No interactions on record
No interactions on record
Explore head-to-head clinical comparisons of other medications in the same therapeutic classes.
Common clinical questions about BREVITAL SODIUM vs ALLZITAL, answered by our medical review team.
BREVITAL SODIUM is a Barbiturate Anesthetic that works by Brevital sodium (methohexital) is a barbiturate that acts as a GABA-A receptor agonist, enhancing chloride ion influx and hyperpolarizing neurons, leading to rapid sedation and anesthesia.. ALLZITAL is a Barbiturate Analgesic Combination that works by Allzital contains phenobarbital, a barbiturate that enhances GABA-A receptor activity by increasing the duration of chloride ion channel opening, leading to neuronal hyperpolarization and inhibition of neurotransmission.. They differ in pharmacokinetic profiles, FDA-approved indications, and side effect profiles.
Potency comparisons between BREVITAL SODIUM and ALLZITAL depend on the specific clinical indication. These are agents from distinct pharmacological classes and are not directly interchangeable by dose. A physician or clinical pharmacist should guide any therapeutic switching decisions.
The standard adult dose of BREVITAL SODIUM is: Induction of anesthesia: 1-1.5 mg/kg IV bolus over 15 seconds; maintenance: 0.5-1 mg/kg IV bolus as needed or 50-150 mcg/kg/min IV infusion.. The standard adult dose of ALLZITAL is: 5-10 mg orally every 4-6 hours as needed for pain; not to exceed 40 mg per day.. Dosing should always be individualized based on indication, renal and hepatic function, age, and other patient factors.
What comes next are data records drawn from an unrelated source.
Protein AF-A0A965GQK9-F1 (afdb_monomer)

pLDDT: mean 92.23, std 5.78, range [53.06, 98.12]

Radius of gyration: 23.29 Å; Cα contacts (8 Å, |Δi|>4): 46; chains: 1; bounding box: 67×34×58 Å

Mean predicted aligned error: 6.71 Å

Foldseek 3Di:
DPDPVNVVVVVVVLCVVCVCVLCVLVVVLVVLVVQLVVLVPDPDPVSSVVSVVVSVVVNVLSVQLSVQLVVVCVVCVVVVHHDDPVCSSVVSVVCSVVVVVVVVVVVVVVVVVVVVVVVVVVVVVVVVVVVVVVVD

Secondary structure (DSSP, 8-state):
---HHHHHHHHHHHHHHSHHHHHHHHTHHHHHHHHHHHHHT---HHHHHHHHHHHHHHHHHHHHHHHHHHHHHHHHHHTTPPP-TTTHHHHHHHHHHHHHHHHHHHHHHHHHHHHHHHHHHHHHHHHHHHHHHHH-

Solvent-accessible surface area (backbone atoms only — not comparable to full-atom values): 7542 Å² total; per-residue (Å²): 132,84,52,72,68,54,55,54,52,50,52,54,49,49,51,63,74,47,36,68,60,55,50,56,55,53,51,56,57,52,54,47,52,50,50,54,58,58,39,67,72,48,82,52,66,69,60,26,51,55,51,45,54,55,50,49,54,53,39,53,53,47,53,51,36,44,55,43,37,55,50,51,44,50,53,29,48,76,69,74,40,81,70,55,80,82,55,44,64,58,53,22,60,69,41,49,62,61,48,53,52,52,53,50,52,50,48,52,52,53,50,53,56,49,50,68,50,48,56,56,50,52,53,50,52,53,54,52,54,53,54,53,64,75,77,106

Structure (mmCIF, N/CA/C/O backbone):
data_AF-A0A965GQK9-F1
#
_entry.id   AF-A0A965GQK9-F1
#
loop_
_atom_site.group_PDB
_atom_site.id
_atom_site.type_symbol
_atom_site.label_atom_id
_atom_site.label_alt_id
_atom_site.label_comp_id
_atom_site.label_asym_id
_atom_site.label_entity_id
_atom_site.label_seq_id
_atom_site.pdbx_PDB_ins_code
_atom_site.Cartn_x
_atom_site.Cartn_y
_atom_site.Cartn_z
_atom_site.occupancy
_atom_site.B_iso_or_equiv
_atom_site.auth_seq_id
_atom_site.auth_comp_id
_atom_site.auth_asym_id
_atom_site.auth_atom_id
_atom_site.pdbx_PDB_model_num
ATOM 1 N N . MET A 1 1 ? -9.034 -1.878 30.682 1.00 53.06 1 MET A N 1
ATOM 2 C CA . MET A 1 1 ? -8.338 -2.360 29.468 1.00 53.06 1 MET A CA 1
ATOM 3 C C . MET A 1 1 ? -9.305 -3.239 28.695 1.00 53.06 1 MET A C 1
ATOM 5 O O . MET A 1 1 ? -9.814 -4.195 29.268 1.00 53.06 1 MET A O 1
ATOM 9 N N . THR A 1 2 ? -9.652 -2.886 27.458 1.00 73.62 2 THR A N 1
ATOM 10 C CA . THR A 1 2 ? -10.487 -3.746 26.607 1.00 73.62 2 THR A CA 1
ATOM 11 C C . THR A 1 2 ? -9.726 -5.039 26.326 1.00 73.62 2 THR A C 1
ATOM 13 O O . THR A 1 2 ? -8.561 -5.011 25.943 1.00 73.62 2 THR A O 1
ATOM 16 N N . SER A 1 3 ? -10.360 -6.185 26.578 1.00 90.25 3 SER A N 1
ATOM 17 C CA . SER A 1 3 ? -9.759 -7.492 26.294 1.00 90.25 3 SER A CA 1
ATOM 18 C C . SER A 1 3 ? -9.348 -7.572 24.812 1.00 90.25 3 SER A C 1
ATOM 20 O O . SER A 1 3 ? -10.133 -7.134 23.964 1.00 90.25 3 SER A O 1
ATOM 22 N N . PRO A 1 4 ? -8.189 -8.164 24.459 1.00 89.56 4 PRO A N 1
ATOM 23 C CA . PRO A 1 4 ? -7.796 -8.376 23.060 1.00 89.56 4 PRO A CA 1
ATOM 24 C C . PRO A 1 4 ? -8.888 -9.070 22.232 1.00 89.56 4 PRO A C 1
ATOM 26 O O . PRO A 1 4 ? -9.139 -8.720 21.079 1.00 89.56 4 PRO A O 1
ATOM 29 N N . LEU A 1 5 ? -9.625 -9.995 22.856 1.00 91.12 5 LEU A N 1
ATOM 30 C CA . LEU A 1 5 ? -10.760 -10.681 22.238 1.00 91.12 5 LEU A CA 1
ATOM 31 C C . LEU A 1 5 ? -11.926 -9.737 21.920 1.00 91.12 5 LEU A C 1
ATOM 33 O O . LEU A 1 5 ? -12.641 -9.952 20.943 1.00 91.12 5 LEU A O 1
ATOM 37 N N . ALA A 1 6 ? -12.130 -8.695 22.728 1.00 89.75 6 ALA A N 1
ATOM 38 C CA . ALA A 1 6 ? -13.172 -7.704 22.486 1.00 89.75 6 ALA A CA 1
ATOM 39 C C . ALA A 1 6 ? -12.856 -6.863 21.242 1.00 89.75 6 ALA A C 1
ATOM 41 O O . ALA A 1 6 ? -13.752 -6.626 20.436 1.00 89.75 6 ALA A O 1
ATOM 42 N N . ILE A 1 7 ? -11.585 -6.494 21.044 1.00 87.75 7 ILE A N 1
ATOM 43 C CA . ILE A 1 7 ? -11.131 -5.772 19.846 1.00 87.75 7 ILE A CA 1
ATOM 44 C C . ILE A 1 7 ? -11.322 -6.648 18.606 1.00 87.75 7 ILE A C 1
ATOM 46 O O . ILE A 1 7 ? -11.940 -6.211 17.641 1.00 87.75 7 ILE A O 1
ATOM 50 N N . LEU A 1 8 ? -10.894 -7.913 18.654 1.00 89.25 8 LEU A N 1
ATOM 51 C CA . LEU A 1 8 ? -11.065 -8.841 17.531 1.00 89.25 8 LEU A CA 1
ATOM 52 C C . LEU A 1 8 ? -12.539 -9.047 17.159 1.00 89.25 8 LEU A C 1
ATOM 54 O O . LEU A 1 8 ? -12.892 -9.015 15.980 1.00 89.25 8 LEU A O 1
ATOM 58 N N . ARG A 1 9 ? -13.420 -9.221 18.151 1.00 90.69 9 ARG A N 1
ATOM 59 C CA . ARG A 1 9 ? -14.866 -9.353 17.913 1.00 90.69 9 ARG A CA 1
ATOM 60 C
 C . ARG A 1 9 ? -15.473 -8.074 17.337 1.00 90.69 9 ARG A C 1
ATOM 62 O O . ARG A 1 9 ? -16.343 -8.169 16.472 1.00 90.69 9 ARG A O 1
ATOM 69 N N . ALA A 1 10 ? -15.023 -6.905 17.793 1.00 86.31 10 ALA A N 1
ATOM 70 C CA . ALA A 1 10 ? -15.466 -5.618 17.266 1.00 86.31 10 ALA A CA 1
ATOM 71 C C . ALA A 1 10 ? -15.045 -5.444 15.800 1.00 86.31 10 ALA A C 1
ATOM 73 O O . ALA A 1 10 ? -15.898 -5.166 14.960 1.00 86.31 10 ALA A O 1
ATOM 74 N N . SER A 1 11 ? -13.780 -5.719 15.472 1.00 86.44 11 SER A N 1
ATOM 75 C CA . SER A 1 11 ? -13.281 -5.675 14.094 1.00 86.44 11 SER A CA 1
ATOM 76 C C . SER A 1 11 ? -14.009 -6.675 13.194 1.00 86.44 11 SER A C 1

No direct drug-drug interaction has been formally documented between BREVITAL SODIUM and ALLZITAL in current clinical databases. However, individual patient risk factors including other medications, organ function, and comorbidities should always be evaluated by a qualified healthcare provider.
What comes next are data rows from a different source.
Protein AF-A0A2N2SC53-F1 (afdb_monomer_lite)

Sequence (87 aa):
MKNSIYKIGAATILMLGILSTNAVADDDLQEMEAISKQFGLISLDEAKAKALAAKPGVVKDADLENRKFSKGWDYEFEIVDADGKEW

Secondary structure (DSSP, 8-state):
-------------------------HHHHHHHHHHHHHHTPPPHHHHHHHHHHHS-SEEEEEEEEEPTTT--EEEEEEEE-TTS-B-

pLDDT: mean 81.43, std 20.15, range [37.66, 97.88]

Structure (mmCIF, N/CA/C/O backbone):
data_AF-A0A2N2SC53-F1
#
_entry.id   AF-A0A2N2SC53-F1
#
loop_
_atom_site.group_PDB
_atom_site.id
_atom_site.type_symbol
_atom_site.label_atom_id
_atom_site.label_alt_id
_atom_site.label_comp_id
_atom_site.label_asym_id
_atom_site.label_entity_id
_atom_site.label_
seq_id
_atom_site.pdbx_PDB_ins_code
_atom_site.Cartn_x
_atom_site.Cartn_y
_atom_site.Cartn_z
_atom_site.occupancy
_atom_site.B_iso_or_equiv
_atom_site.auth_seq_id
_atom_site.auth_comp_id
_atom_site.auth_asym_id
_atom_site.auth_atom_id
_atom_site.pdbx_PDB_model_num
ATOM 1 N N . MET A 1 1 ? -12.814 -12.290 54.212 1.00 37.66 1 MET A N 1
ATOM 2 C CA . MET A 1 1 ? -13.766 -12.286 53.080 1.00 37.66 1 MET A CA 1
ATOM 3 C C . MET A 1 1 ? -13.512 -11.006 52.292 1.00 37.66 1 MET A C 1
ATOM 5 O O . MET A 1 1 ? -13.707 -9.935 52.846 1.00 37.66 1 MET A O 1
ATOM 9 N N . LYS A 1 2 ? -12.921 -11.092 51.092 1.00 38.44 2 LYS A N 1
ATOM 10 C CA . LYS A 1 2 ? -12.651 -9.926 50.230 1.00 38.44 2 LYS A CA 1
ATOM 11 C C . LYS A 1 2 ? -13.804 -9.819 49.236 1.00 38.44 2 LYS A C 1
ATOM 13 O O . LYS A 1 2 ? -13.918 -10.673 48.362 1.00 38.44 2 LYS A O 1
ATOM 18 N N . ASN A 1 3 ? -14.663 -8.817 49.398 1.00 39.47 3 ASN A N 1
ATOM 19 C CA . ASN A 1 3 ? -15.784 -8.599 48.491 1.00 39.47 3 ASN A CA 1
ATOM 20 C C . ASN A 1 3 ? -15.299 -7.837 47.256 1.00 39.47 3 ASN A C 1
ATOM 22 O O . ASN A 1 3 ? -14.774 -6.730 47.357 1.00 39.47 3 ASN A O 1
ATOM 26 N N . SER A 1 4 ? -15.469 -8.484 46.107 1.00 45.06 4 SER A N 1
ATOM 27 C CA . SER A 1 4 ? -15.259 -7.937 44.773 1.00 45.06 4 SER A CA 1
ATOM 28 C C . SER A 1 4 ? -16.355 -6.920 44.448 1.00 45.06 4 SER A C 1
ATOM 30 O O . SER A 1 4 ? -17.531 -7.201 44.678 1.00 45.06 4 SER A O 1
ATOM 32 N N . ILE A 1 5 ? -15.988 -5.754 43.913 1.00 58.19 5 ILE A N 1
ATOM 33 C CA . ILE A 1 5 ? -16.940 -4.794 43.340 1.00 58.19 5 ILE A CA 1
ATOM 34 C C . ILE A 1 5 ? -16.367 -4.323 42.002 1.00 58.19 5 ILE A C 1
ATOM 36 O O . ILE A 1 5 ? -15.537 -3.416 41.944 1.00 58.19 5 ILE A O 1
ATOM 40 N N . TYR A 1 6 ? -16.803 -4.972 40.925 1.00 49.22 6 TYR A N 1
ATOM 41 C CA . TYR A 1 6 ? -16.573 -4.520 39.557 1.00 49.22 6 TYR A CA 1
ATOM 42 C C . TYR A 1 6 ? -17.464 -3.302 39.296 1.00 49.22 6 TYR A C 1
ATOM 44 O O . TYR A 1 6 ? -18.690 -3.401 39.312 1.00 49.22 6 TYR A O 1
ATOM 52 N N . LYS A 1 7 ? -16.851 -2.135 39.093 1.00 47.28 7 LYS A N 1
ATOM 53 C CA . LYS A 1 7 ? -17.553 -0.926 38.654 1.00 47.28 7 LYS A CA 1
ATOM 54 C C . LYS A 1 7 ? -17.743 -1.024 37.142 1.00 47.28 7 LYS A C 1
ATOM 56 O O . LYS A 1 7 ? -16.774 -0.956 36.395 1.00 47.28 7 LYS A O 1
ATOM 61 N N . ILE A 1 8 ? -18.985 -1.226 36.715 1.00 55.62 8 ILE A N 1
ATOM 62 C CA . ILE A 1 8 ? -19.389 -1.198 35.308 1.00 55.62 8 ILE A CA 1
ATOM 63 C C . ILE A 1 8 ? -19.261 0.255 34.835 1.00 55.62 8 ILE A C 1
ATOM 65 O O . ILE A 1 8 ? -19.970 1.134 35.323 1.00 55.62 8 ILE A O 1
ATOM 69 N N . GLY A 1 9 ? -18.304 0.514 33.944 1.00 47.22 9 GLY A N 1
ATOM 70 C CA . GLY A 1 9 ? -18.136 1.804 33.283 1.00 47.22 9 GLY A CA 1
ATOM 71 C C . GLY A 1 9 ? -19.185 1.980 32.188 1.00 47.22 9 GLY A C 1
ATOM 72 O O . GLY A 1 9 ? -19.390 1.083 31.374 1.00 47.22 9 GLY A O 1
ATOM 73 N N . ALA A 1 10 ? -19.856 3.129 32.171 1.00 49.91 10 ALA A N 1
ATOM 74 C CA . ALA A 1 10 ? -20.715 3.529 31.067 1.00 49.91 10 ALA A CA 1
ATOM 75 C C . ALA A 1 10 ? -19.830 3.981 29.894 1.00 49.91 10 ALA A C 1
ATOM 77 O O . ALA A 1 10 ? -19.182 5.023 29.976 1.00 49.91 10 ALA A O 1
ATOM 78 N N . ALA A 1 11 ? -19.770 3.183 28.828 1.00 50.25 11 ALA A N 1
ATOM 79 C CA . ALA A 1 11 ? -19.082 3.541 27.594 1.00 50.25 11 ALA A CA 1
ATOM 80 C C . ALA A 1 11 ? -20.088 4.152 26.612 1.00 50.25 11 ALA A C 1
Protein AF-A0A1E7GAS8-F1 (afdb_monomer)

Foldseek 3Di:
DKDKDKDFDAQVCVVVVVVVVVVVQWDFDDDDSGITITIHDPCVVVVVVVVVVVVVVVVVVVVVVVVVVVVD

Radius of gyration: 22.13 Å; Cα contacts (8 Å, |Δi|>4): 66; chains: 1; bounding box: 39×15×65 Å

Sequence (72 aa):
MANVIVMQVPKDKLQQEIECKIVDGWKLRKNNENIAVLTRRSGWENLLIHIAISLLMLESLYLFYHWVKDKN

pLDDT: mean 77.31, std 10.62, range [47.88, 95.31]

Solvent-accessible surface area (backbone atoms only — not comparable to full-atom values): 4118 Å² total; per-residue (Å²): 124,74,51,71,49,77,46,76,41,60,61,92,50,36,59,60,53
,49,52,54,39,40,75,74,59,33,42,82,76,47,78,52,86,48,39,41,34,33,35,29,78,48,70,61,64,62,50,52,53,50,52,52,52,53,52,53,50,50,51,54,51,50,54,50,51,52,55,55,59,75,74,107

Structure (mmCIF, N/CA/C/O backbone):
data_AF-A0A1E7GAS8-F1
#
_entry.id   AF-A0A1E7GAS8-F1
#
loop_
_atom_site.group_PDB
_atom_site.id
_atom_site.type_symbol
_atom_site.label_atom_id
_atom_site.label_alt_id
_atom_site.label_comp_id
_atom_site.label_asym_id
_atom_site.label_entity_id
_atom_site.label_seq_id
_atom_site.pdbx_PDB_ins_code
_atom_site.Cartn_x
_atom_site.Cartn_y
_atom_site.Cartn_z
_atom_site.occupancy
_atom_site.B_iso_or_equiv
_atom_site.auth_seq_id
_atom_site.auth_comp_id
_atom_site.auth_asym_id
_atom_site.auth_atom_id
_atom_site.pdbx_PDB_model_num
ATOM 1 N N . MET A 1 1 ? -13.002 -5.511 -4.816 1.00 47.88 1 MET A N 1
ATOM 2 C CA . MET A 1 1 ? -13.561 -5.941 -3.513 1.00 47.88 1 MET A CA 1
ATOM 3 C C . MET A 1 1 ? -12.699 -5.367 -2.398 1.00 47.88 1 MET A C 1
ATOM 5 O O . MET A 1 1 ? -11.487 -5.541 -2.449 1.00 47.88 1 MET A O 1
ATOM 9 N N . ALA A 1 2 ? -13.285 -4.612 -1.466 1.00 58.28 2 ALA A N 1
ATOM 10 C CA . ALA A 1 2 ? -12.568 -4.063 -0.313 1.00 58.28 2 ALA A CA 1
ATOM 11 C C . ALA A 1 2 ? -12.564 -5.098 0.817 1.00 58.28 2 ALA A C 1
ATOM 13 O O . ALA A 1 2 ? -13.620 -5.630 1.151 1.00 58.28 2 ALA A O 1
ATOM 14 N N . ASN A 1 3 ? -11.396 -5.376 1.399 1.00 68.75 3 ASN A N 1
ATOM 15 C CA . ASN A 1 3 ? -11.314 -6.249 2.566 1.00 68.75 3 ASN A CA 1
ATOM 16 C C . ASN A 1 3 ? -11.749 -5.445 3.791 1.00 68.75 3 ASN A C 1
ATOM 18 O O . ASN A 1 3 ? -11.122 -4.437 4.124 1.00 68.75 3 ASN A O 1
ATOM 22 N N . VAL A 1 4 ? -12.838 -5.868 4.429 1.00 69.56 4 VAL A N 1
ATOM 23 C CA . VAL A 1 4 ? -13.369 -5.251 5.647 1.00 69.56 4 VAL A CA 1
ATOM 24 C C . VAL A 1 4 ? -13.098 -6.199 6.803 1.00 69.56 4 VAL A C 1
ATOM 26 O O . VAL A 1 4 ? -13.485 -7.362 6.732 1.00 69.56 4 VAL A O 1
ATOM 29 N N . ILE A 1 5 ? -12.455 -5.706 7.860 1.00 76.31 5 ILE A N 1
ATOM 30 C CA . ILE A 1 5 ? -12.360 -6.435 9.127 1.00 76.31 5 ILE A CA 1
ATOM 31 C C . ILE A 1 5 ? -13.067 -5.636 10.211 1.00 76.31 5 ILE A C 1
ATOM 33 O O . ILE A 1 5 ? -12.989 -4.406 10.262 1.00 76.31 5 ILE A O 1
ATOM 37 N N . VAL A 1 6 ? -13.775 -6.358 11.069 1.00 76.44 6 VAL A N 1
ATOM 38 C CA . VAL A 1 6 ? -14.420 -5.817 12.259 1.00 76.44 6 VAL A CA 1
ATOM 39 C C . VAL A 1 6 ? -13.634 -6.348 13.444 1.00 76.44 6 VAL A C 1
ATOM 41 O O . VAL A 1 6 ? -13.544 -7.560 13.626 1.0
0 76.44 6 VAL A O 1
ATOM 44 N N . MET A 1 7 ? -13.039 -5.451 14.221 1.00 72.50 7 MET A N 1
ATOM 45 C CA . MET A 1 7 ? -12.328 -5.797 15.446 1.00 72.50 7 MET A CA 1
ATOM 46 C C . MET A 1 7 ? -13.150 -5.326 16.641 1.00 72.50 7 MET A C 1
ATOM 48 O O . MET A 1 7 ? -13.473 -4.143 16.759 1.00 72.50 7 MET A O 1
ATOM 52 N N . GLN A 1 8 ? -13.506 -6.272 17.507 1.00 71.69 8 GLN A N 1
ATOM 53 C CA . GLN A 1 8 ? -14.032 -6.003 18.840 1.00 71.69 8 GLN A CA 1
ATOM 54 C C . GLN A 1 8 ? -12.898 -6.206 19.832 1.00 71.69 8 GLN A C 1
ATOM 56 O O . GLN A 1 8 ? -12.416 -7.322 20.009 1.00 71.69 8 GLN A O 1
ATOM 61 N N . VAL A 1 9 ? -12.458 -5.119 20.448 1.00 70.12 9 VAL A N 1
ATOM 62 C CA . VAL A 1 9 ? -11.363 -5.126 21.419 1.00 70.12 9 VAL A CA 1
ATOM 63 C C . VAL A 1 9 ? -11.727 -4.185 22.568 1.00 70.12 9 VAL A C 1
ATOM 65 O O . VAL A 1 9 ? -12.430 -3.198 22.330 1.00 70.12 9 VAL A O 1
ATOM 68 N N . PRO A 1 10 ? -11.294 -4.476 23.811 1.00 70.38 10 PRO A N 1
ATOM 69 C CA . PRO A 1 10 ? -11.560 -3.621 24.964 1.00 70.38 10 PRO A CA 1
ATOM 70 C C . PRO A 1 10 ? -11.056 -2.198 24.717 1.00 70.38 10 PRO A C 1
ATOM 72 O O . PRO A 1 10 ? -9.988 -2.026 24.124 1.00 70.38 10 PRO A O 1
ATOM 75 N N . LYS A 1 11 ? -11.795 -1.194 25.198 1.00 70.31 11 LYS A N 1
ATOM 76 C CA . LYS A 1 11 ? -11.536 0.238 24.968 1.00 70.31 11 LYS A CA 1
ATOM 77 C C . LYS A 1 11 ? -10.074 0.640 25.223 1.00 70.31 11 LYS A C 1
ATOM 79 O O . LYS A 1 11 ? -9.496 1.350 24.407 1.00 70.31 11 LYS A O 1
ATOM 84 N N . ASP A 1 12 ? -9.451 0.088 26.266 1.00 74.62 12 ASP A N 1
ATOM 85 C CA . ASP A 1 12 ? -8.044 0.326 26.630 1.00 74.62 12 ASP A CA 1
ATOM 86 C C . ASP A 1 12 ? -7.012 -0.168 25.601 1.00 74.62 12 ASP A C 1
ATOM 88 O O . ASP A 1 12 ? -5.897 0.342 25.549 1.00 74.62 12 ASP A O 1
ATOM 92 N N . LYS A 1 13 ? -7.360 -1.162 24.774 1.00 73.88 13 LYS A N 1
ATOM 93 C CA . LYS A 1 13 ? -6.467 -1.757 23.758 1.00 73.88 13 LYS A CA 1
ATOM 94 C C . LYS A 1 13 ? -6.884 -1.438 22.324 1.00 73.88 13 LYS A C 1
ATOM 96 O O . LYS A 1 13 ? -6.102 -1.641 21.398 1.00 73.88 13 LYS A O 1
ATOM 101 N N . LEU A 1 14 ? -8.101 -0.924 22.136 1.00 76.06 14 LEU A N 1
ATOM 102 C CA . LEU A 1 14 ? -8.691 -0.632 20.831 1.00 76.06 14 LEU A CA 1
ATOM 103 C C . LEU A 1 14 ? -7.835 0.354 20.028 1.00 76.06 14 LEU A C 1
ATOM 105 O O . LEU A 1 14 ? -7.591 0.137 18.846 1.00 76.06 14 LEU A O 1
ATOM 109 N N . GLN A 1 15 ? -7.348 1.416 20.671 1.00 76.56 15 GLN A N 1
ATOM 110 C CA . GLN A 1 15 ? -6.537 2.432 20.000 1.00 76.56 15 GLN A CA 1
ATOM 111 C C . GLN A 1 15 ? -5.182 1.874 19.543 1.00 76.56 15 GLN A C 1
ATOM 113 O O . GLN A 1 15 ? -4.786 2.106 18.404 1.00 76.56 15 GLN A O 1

The maternal-fetal safety profiles differ. BREVITAL SODIUM is classified as Category C. Teratogenic potential not fully established in humans. In animal studies, methohexital caused fetal resorptions and malformations at maternally toxic doses. First trimester: Avoid . ALLZITAL is classified as Category C. Allzital (butalbital/acetaminophen/caffeine) is category C. First trimester: risk of neural tube defects increased with barbiturate exposure; avoid. Second/third trimester: barbitu. Always consult a maternal-fetal medicine specialist before taking either drug during pregnancy or lactation.